* _Material for this exercise_:
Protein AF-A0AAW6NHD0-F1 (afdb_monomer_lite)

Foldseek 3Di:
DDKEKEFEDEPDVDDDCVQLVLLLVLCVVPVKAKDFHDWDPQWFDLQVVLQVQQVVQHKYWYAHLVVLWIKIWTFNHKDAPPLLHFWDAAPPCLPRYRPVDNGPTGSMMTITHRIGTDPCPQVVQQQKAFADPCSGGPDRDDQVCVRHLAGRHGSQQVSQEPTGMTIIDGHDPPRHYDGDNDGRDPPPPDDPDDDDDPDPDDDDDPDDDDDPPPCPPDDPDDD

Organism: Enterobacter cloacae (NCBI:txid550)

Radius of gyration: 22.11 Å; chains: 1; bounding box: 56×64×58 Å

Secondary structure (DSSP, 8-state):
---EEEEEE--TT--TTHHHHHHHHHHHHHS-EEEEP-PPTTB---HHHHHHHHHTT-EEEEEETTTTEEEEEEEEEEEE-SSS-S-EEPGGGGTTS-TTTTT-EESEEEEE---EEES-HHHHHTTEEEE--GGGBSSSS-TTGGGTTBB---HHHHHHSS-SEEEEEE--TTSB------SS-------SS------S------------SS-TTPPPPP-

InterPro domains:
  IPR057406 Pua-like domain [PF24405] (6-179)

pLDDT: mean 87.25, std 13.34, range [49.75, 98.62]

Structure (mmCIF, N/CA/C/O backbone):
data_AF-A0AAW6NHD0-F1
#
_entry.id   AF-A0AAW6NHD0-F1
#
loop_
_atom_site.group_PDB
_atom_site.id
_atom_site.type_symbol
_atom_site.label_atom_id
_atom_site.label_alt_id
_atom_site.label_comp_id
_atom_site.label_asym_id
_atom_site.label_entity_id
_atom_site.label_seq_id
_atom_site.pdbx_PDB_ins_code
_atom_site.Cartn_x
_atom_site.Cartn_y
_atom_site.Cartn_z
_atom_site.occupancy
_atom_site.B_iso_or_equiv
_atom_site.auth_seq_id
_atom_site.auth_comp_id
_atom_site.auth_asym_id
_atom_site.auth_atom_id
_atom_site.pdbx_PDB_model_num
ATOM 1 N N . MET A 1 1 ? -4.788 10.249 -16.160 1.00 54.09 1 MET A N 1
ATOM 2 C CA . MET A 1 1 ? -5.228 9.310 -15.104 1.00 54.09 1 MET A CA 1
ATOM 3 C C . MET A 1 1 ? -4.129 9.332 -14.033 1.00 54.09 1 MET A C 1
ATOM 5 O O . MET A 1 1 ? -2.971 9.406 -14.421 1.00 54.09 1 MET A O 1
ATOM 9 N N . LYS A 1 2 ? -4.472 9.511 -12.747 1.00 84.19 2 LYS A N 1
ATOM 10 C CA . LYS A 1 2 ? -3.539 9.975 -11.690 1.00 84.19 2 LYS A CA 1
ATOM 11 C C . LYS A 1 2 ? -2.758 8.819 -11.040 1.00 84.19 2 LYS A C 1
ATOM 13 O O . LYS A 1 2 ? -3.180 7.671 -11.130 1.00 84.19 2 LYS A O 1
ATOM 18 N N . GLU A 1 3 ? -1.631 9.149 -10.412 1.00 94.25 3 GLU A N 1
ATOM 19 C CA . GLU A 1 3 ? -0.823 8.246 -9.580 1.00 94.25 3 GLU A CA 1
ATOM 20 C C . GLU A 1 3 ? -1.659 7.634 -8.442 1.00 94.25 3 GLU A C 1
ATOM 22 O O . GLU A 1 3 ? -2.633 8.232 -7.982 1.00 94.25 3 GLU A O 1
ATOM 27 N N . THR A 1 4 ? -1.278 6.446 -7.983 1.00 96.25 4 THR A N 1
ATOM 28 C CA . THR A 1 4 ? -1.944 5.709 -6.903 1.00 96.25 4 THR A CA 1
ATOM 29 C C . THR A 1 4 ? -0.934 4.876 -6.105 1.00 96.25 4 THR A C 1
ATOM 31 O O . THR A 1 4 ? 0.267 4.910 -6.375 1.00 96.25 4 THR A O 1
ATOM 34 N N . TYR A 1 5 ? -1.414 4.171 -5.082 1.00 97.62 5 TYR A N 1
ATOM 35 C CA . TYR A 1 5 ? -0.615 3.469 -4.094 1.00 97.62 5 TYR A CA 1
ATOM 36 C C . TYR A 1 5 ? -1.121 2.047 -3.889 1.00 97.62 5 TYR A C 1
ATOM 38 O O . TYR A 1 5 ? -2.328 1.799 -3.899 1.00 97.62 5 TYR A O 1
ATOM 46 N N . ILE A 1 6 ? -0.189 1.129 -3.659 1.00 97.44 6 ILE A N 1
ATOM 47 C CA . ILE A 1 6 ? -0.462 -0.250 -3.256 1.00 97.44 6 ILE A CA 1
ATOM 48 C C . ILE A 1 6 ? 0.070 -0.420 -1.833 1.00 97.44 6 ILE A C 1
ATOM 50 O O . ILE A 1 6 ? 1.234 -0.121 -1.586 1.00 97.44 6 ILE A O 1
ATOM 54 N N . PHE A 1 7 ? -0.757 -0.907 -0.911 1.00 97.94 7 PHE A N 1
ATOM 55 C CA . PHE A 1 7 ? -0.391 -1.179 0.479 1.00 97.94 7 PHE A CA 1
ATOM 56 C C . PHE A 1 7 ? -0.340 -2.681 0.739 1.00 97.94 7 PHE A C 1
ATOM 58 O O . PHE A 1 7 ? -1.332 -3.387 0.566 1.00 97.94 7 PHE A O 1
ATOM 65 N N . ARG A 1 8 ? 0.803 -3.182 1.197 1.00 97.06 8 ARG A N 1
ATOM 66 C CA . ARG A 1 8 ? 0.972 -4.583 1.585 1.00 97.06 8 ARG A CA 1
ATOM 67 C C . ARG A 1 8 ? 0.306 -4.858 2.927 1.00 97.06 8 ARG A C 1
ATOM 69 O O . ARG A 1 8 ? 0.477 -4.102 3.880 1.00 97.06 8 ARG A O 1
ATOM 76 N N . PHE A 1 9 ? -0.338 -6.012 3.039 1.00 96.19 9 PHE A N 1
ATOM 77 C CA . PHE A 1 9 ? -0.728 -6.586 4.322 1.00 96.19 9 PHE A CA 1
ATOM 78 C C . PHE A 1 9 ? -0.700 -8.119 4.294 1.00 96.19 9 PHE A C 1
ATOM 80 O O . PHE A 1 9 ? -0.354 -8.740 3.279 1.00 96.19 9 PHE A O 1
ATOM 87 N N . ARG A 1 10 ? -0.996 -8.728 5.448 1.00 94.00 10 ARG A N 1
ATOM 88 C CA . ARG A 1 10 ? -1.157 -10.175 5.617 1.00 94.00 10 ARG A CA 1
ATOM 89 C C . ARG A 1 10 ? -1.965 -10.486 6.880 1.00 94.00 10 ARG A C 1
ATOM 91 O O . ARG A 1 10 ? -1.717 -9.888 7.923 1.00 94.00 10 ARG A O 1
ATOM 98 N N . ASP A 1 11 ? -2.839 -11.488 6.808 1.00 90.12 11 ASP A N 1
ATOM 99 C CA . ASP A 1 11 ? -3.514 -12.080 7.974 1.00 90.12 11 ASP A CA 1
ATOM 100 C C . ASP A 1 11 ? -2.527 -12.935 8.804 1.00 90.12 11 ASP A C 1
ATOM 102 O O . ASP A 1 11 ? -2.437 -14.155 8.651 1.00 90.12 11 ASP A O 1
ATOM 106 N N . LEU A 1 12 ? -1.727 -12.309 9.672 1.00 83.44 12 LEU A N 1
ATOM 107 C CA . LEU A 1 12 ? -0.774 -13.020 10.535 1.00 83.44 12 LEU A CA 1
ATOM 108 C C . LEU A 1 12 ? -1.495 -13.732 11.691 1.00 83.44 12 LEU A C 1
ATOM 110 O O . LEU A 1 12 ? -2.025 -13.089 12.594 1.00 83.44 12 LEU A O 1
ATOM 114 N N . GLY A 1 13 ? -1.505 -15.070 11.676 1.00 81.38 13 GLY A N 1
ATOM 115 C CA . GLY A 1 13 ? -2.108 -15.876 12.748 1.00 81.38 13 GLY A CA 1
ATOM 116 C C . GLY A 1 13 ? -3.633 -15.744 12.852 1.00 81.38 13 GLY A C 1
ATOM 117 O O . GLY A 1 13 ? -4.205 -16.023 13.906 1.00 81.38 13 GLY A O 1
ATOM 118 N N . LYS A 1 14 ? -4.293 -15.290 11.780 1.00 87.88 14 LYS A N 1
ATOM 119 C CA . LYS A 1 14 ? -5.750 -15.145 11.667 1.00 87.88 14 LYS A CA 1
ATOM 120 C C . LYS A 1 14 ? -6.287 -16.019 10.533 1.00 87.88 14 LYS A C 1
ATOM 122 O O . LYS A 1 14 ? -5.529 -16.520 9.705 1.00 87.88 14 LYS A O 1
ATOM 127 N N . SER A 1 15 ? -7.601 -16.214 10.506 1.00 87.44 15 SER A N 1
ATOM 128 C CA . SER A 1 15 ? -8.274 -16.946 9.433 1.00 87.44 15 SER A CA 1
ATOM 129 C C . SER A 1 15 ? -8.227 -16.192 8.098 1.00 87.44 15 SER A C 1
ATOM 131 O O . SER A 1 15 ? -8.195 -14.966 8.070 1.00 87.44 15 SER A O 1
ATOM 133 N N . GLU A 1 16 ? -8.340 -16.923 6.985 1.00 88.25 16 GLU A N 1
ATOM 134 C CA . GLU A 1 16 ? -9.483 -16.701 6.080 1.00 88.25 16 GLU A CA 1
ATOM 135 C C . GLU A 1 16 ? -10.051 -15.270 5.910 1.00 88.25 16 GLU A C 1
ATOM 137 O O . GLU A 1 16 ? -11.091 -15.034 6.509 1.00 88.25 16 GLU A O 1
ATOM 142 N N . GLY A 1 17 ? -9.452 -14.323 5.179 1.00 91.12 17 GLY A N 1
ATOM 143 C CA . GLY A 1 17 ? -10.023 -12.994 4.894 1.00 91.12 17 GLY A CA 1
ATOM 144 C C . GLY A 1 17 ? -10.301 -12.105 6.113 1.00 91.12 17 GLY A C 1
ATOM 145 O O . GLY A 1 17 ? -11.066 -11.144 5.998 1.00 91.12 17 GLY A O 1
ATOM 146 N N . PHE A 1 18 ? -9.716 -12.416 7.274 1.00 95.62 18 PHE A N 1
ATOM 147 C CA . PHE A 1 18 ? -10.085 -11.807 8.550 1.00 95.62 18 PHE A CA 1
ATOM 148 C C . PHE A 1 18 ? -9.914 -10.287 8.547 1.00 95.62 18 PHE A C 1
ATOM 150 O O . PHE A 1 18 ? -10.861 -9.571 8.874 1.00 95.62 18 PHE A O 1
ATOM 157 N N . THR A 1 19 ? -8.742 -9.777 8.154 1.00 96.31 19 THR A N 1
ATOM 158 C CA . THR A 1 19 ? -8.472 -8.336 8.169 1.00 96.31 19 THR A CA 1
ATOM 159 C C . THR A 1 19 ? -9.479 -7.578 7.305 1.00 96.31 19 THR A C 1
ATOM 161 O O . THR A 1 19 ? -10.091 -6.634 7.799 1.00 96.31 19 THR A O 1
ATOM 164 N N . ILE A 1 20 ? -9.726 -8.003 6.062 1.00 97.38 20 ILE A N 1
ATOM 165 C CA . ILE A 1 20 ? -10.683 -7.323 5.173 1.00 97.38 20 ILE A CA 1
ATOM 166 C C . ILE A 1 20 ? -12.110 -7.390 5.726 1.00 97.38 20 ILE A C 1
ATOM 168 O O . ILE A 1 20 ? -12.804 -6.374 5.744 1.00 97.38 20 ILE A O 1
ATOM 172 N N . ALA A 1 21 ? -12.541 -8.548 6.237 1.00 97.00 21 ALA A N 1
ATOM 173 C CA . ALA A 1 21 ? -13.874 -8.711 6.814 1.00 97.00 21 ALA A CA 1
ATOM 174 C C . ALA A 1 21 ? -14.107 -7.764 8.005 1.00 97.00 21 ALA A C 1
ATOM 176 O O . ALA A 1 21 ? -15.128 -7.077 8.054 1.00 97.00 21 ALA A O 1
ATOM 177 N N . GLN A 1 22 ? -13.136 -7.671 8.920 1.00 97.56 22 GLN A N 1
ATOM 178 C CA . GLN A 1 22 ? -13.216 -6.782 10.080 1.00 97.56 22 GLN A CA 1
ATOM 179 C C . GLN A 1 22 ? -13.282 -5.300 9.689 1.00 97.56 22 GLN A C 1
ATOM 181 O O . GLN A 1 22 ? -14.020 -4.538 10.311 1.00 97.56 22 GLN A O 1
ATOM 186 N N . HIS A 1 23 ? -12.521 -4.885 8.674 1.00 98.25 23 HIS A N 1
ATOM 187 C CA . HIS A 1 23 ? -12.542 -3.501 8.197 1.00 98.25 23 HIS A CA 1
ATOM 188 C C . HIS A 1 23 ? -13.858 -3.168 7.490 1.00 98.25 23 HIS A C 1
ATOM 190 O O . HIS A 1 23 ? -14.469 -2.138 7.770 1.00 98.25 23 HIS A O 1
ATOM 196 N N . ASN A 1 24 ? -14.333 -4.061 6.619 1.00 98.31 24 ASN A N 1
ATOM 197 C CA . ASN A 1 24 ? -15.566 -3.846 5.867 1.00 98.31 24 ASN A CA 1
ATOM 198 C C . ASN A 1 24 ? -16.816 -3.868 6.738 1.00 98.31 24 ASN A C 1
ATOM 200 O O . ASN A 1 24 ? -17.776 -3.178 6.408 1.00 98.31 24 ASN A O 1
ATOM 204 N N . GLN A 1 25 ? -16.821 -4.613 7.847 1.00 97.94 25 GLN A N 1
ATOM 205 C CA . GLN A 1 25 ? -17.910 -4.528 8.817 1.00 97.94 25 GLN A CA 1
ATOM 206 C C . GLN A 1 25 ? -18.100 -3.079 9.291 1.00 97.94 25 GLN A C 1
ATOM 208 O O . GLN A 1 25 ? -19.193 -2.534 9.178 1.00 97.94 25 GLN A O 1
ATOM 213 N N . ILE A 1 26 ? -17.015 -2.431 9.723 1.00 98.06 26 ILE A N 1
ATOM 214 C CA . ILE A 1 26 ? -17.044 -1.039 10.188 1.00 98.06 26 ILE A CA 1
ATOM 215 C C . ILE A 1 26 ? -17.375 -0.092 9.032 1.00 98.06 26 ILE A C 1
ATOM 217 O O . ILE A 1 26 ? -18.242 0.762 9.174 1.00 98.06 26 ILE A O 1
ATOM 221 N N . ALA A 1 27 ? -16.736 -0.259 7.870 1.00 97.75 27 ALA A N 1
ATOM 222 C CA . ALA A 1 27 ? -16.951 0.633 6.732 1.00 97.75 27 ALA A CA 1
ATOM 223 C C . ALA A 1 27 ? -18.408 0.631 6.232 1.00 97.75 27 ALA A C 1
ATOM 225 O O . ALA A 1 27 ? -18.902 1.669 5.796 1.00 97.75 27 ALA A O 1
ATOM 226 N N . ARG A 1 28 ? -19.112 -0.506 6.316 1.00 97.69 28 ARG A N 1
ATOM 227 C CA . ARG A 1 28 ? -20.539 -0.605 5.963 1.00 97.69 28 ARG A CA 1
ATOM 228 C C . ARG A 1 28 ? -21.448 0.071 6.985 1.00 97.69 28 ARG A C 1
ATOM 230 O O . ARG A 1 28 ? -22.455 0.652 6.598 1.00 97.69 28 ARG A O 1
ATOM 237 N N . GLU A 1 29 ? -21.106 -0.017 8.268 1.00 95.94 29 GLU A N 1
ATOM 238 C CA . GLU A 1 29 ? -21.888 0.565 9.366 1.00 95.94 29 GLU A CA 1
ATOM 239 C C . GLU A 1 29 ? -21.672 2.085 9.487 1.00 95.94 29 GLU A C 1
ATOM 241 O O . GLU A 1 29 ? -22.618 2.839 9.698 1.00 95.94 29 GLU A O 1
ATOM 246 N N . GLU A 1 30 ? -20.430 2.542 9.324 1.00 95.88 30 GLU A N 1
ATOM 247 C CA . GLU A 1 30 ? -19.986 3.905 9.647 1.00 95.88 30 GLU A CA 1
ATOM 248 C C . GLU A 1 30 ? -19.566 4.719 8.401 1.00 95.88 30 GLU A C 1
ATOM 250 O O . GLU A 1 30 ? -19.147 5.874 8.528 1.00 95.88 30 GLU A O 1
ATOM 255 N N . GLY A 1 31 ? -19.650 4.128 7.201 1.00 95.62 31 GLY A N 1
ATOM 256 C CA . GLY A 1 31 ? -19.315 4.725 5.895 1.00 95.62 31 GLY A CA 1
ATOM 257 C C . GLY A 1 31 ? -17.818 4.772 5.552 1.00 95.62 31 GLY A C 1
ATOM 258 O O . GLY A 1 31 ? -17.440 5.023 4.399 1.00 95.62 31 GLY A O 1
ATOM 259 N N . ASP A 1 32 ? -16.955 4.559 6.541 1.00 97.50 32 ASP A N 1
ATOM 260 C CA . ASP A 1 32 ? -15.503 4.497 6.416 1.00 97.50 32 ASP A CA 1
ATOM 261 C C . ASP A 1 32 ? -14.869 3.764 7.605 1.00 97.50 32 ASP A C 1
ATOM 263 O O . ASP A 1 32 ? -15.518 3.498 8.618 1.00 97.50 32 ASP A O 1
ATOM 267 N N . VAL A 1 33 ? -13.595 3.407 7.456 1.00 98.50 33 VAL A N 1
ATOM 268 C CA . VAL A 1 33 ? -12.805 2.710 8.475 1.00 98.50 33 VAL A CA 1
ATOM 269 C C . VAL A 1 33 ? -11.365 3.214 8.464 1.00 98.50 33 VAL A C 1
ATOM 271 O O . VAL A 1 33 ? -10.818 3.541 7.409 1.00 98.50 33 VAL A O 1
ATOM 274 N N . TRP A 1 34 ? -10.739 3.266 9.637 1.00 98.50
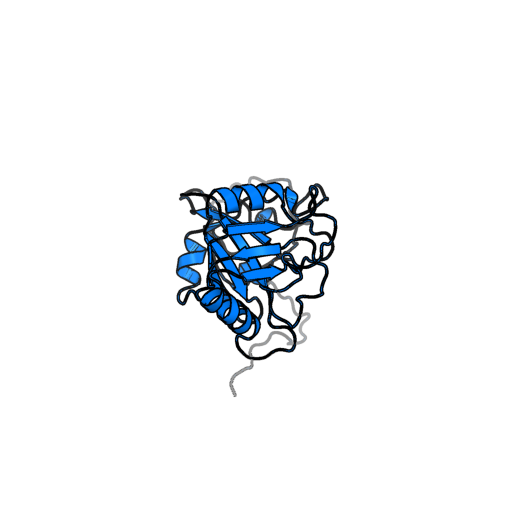 34 TRP A N 1
ATOM 275 C CA . TRP A 1 34 ? -9.314 3.535 9.782 1.00 98.50 34 TRP A CA 1
ATOM 276 C C . TRP A 1 34 ? -8.502 2.253 9.613 1.00 98.50 34 TRP A C 1
ATOM 278 O O . TRP A 1 34 ? -8.603 1.318 10.406 1.00 98.50 34 TRP A O 1
ATOM 288 N N . TRP A 1 35 ? -7.640 2.249 8.605 1.00 98.44 35 TRP A N 1
ATOM 289 C CA . TRP A 1 35 ? -6.631 1.237 8.341 1.00 98.44 35 TRP A CA 1
ATOM 290 C C . TRP A 1 35 ? -5.277 1.692 8.887 1.00 98.44 35 TRP A C 1
ATOM 292 O O . TRP A 1 35 ? -4.764 2.744 8.505 1.00 98.44 35 TRP A O 1
ATOM 302 N N . GLY A 1 36 ? -4.676 0.897 9.768 1.00 97.75 36 GLY A N 1
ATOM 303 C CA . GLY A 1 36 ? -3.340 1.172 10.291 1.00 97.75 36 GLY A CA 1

* _Work required_:
Using the records above, write out exactly the lines between the one holding "ATOM 190 O O" and the one holding "ATOM 214 C CA", inclusive; leave everything else out.

* _Solution_:
ATOM 190 O O . HIS A 1 23 ? -14.469 -2.138 7.770 1.00 98.25 23 HIS A O 1
ATOM 196 N N . ASN A 1 24 ? -14.333 -4.061 6.619 1.00 98.31 24 ASN A N 1
ATOM 197 C CA . ASN A 1 24 ? -15.566 -3.846 5.867 1.00 98.31 24 ASN A CA 1
ATOM 198 C C . ASN A 1 24 ? -16.816 -3.868 6.738 1.00 98.31 24 ASN A C 1
ATOM 200 O O . ASN A 1 24 ? -17.776 -3.178 6.408 1.00 98.31 24 ASN A O 1
ATOM 204 N N . GLN A 1 25 ? -16.821 -4.613 7.847 1.00 97.94 25 GLN A N 1
ATOM 205 C CA . GLN A 1 25 ? -17.910 -4.528 8.817 1.00 97.94 25 GLN A CA 1
ATOM 206 C C . GLN A 1 25 ? -18.100 -3.079 9.291 1.00 97.94 25 GLN A C 1
ATOM 208 O O . GLN A 1 25 ? -19.193 -2.534 9.178 1.00 97.94 25 GLN A O 1
ATOM 213 N N . ILE A 1 26 ? -17.015 -2.431 9.723 1.00 98.06 26 ILE A N 1
ATOM 214 C CA . ILE A 1 26 ? -17.044 -1.039 10.188 1.00 98.06 26 ILE A CA 1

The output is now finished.